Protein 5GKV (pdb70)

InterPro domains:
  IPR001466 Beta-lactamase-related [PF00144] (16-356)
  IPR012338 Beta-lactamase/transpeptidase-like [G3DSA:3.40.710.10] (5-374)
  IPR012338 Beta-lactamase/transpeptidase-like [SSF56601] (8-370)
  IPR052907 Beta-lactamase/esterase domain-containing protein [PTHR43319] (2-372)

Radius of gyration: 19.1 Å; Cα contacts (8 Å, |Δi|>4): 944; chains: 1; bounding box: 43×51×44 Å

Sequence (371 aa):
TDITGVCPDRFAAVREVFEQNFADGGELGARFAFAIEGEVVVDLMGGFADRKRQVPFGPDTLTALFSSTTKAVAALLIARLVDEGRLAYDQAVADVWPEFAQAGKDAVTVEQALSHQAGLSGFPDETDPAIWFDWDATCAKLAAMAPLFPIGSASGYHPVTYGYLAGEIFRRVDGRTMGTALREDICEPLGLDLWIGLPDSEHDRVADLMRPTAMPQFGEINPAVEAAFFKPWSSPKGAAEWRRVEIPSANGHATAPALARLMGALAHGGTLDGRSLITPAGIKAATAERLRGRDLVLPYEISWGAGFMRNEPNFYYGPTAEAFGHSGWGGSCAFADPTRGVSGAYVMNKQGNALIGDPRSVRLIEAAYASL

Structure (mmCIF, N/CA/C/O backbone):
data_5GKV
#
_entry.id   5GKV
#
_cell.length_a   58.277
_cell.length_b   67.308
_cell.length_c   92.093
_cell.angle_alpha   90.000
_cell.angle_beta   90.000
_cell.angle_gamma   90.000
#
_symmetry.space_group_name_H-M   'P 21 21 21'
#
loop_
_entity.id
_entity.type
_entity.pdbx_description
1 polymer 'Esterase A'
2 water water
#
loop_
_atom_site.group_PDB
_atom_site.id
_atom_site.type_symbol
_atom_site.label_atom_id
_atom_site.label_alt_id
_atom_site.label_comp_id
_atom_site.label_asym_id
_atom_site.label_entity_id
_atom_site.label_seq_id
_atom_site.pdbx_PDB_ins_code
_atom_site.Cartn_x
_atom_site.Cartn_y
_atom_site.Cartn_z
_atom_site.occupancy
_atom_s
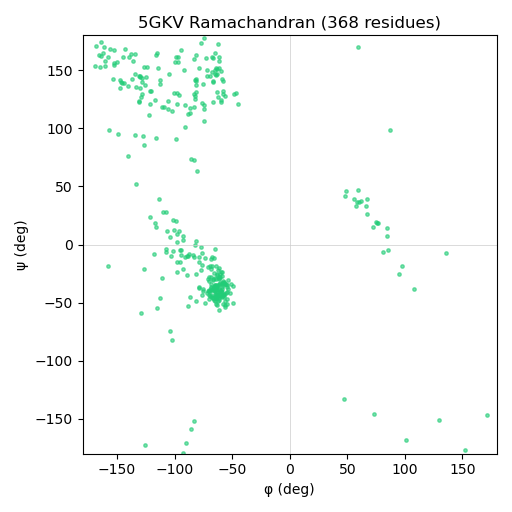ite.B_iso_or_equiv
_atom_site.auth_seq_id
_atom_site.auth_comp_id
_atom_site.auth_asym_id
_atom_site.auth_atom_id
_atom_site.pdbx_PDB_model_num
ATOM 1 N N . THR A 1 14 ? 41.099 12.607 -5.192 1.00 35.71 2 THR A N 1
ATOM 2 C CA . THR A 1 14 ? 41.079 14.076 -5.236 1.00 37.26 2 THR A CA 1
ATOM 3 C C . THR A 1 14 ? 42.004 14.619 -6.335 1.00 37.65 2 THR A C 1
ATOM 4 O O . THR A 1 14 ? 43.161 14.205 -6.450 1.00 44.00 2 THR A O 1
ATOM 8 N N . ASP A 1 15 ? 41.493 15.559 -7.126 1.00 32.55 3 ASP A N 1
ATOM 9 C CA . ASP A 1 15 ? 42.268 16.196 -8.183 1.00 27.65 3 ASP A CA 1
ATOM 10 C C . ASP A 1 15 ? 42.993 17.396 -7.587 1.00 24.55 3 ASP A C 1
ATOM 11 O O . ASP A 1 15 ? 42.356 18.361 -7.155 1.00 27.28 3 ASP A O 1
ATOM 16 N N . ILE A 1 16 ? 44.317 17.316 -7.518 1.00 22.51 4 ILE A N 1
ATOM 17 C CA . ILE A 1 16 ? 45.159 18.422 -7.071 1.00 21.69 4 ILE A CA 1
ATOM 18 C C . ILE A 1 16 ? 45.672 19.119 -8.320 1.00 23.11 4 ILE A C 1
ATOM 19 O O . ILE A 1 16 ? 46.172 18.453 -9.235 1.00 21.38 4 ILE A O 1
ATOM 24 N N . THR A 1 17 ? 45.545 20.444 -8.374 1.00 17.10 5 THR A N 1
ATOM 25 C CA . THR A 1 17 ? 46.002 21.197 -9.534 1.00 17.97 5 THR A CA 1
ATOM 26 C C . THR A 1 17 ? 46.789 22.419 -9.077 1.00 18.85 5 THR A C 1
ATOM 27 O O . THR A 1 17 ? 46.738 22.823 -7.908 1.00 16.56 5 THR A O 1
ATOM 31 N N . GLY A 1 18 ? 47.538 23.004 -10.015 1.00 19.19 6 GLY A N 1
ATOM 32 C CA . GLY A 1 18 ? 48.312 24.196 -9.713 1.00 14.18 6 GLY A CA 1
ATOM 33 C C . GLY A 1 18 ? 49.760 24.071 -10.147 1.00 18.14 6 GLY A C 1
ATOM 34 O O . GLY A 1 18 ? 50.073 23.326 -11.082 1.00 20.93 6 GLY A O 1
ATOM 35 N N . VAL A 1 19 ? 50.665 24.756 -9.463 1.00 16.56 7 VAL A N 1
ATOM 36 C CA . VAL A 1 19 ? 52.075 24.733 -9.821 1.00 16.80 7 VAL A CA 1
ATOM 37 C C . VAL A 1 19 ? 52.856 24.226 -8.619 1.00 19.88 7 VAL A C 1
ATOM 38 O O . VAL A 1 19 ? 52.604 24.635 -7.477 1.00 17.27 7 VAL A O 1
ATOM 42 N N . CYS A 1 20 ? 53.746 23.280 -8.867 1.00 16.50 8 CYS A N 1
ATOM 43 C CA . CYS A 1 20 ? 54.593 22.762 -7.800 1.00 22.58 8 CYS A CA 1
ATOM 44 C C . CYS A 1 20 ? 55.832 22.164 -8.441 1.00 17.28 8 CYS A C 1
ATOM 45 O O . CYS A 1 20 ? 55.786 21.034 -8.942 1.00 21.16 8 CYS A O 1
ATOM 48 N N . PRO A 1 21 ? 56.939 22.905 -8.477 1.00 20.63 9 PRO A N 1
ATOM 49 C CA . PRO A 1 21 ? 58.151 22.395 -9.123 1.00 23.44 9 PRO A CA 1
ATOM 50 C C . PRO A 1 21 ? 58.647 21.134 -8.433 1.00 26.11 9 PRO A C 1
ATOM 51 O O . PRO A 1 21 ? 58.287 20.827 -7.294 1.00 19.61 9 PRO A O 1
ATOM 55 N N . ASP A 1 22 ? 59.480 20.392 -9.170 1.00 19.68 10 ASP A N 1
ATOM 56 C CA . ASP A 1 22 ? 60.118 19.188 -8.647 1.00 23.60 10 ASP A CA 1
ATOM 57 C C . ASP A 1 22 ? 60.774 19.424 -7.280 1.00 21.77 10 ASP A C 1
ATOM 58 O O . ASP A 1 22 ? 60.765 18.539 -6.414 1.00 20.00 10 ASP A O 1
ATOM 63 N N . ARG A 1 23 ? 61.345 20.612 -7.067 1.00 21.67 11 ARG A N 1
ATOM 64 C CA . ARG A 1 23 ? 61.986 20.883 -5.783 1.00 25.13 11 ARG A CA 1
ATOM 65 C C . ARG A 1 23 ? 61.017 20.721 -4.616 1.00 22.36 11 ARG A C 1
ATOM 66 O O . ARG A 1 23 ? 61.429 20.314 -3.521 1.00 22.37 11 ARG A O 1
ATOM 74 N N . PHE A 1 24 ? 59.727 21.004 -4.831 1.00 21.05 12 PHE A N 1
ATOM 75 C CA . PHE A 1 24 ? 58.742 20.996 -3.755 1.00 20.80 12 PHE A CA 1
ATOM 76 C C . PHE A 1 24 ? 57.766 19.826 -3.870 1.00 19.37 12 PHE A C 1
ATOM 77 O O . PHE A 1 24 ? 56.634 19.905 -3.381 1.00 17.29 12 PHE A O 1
........
§ WHAT IS NEEDED
Return the line that contains "ATOM 33 C C" along with every line after it through the end of the entries, exactly, adding nothing.

§ TASK RESULT
ATOM 33 C C . GLY A 1 18 ? 49.760 24.071 -10.147 1.00 18.14 6 GLY A C 1
ATOM 34 O O . GLY A 1 18 ? 50.073 23.326 -11.082 1.00 20.93 6 GLY A O 1
ATOM 35 N N . VAL A 1 19 ? 50.665 24.756 -9.463 1.00 16.56 7 VAL A N 1
ATOM 36 C CA . VAL A 1 19 ? 52.075 24.733 -9.821 1.00 16.80 7 VAL A CA 1
ATOM 37 C C . VAL A 1 19 ? 52.856 24.226 -8.619 1.00 19.88 7 VAL A C 1
ATOM 38 O O . VAL A 1 19 ? 52.604 24.635 -7.477 1.00 17.27 7 VAL A O 1
ATOM 42 N N . CYS A 1 20 ? 53.746 23.280 -8.867 1.00 16.50 8 CYS A N 1
ATOM 43 C CA . CYS A 1 20 ? 54.593 22.762 -7.800 1.00 22.58 8 CYS A CA 1
ATOM 44 C C . CYS A 1 20 ? 55.832 22.164 -8.441 1.00 17.28 8 CYS A C 1
ATOM 45 O O . CYS A 1 20 ? 55.786 21.034 -8.942 1.00 21.16 8 CYS A O 1
ATOM 48 N N . PRO A 1 21 ? 56.939 22.905 -8.477 1.00 20.63 9 PRO A N 1
ATOM 49 C CA . PRO A 1 21 ? 58.151 22.395 -9.123 1.00 23.44 9 PRO A CA 1
ATOM 50 C C . PRO A 1 21 ? 58.647 21.134 -8.433 1.00 26.11 9 PRO A C 1
ATOM 51 O O . PRO A 1 21 ? 58.287 20.827 -7.294 1.00 19.61 9 PRO A O 1
ATOM 55 N N . ASP A 1 22 ? 59.480 20.392 -9.170 1.00 19.68 10 ASP A N 1
ATOM 56 C CA . ASP A 1 22 ? 60.118 19.188 -8.647 1.00 23.60 10 ASP A CA 1
ATOM 57 C C . ASP A 1 22 ? 60.774 19.424 -7.280 1.00 21.77 10 ASP A C 1
ATOM 58 O O . ASP A 1 22 ? 60.765 18.539 -6.414 1.00 20.00 10 ASP A O 1
ATOM 63 N N . ARG A 1 23 ? 61.345 20.612 -7.067 1.00 21.67 11 ARG A N 1
ATOM 64 C CA . ARG A 1 23 ? 61.986 20.883 -5.783 1.00 25.13 11 ARG A CA 1
ATOM 65 C C . ARG A 1 23 ? 61.017 20.721 -4.616 1.00 22.36 11 ARG A C 1
ATOM 66 O O . ARG A 1 23 ? 61.429 20.314 -3.521 1.00 22.37 11 ARG A O 1
ATOM 74 N N . PHE A 1 24 ? 59.727 21.004 -4.831 1.00 21.05 12 PHE A N 1
ATOM 75 C CA . PHE A 1 24 ? 58.742 20.996 -3.755 1.00 20.80 12 PHE A CA 1
ATOM 76 C C . PHE A 1 24 ? 57.766 19.826 -3.870 1.00 19.37 12 PHE A C 1
ATOM 77 O O . PHE A 1 24 ? 56.634 19.905 -3.381 1.00 17.29 12 PHE A O 1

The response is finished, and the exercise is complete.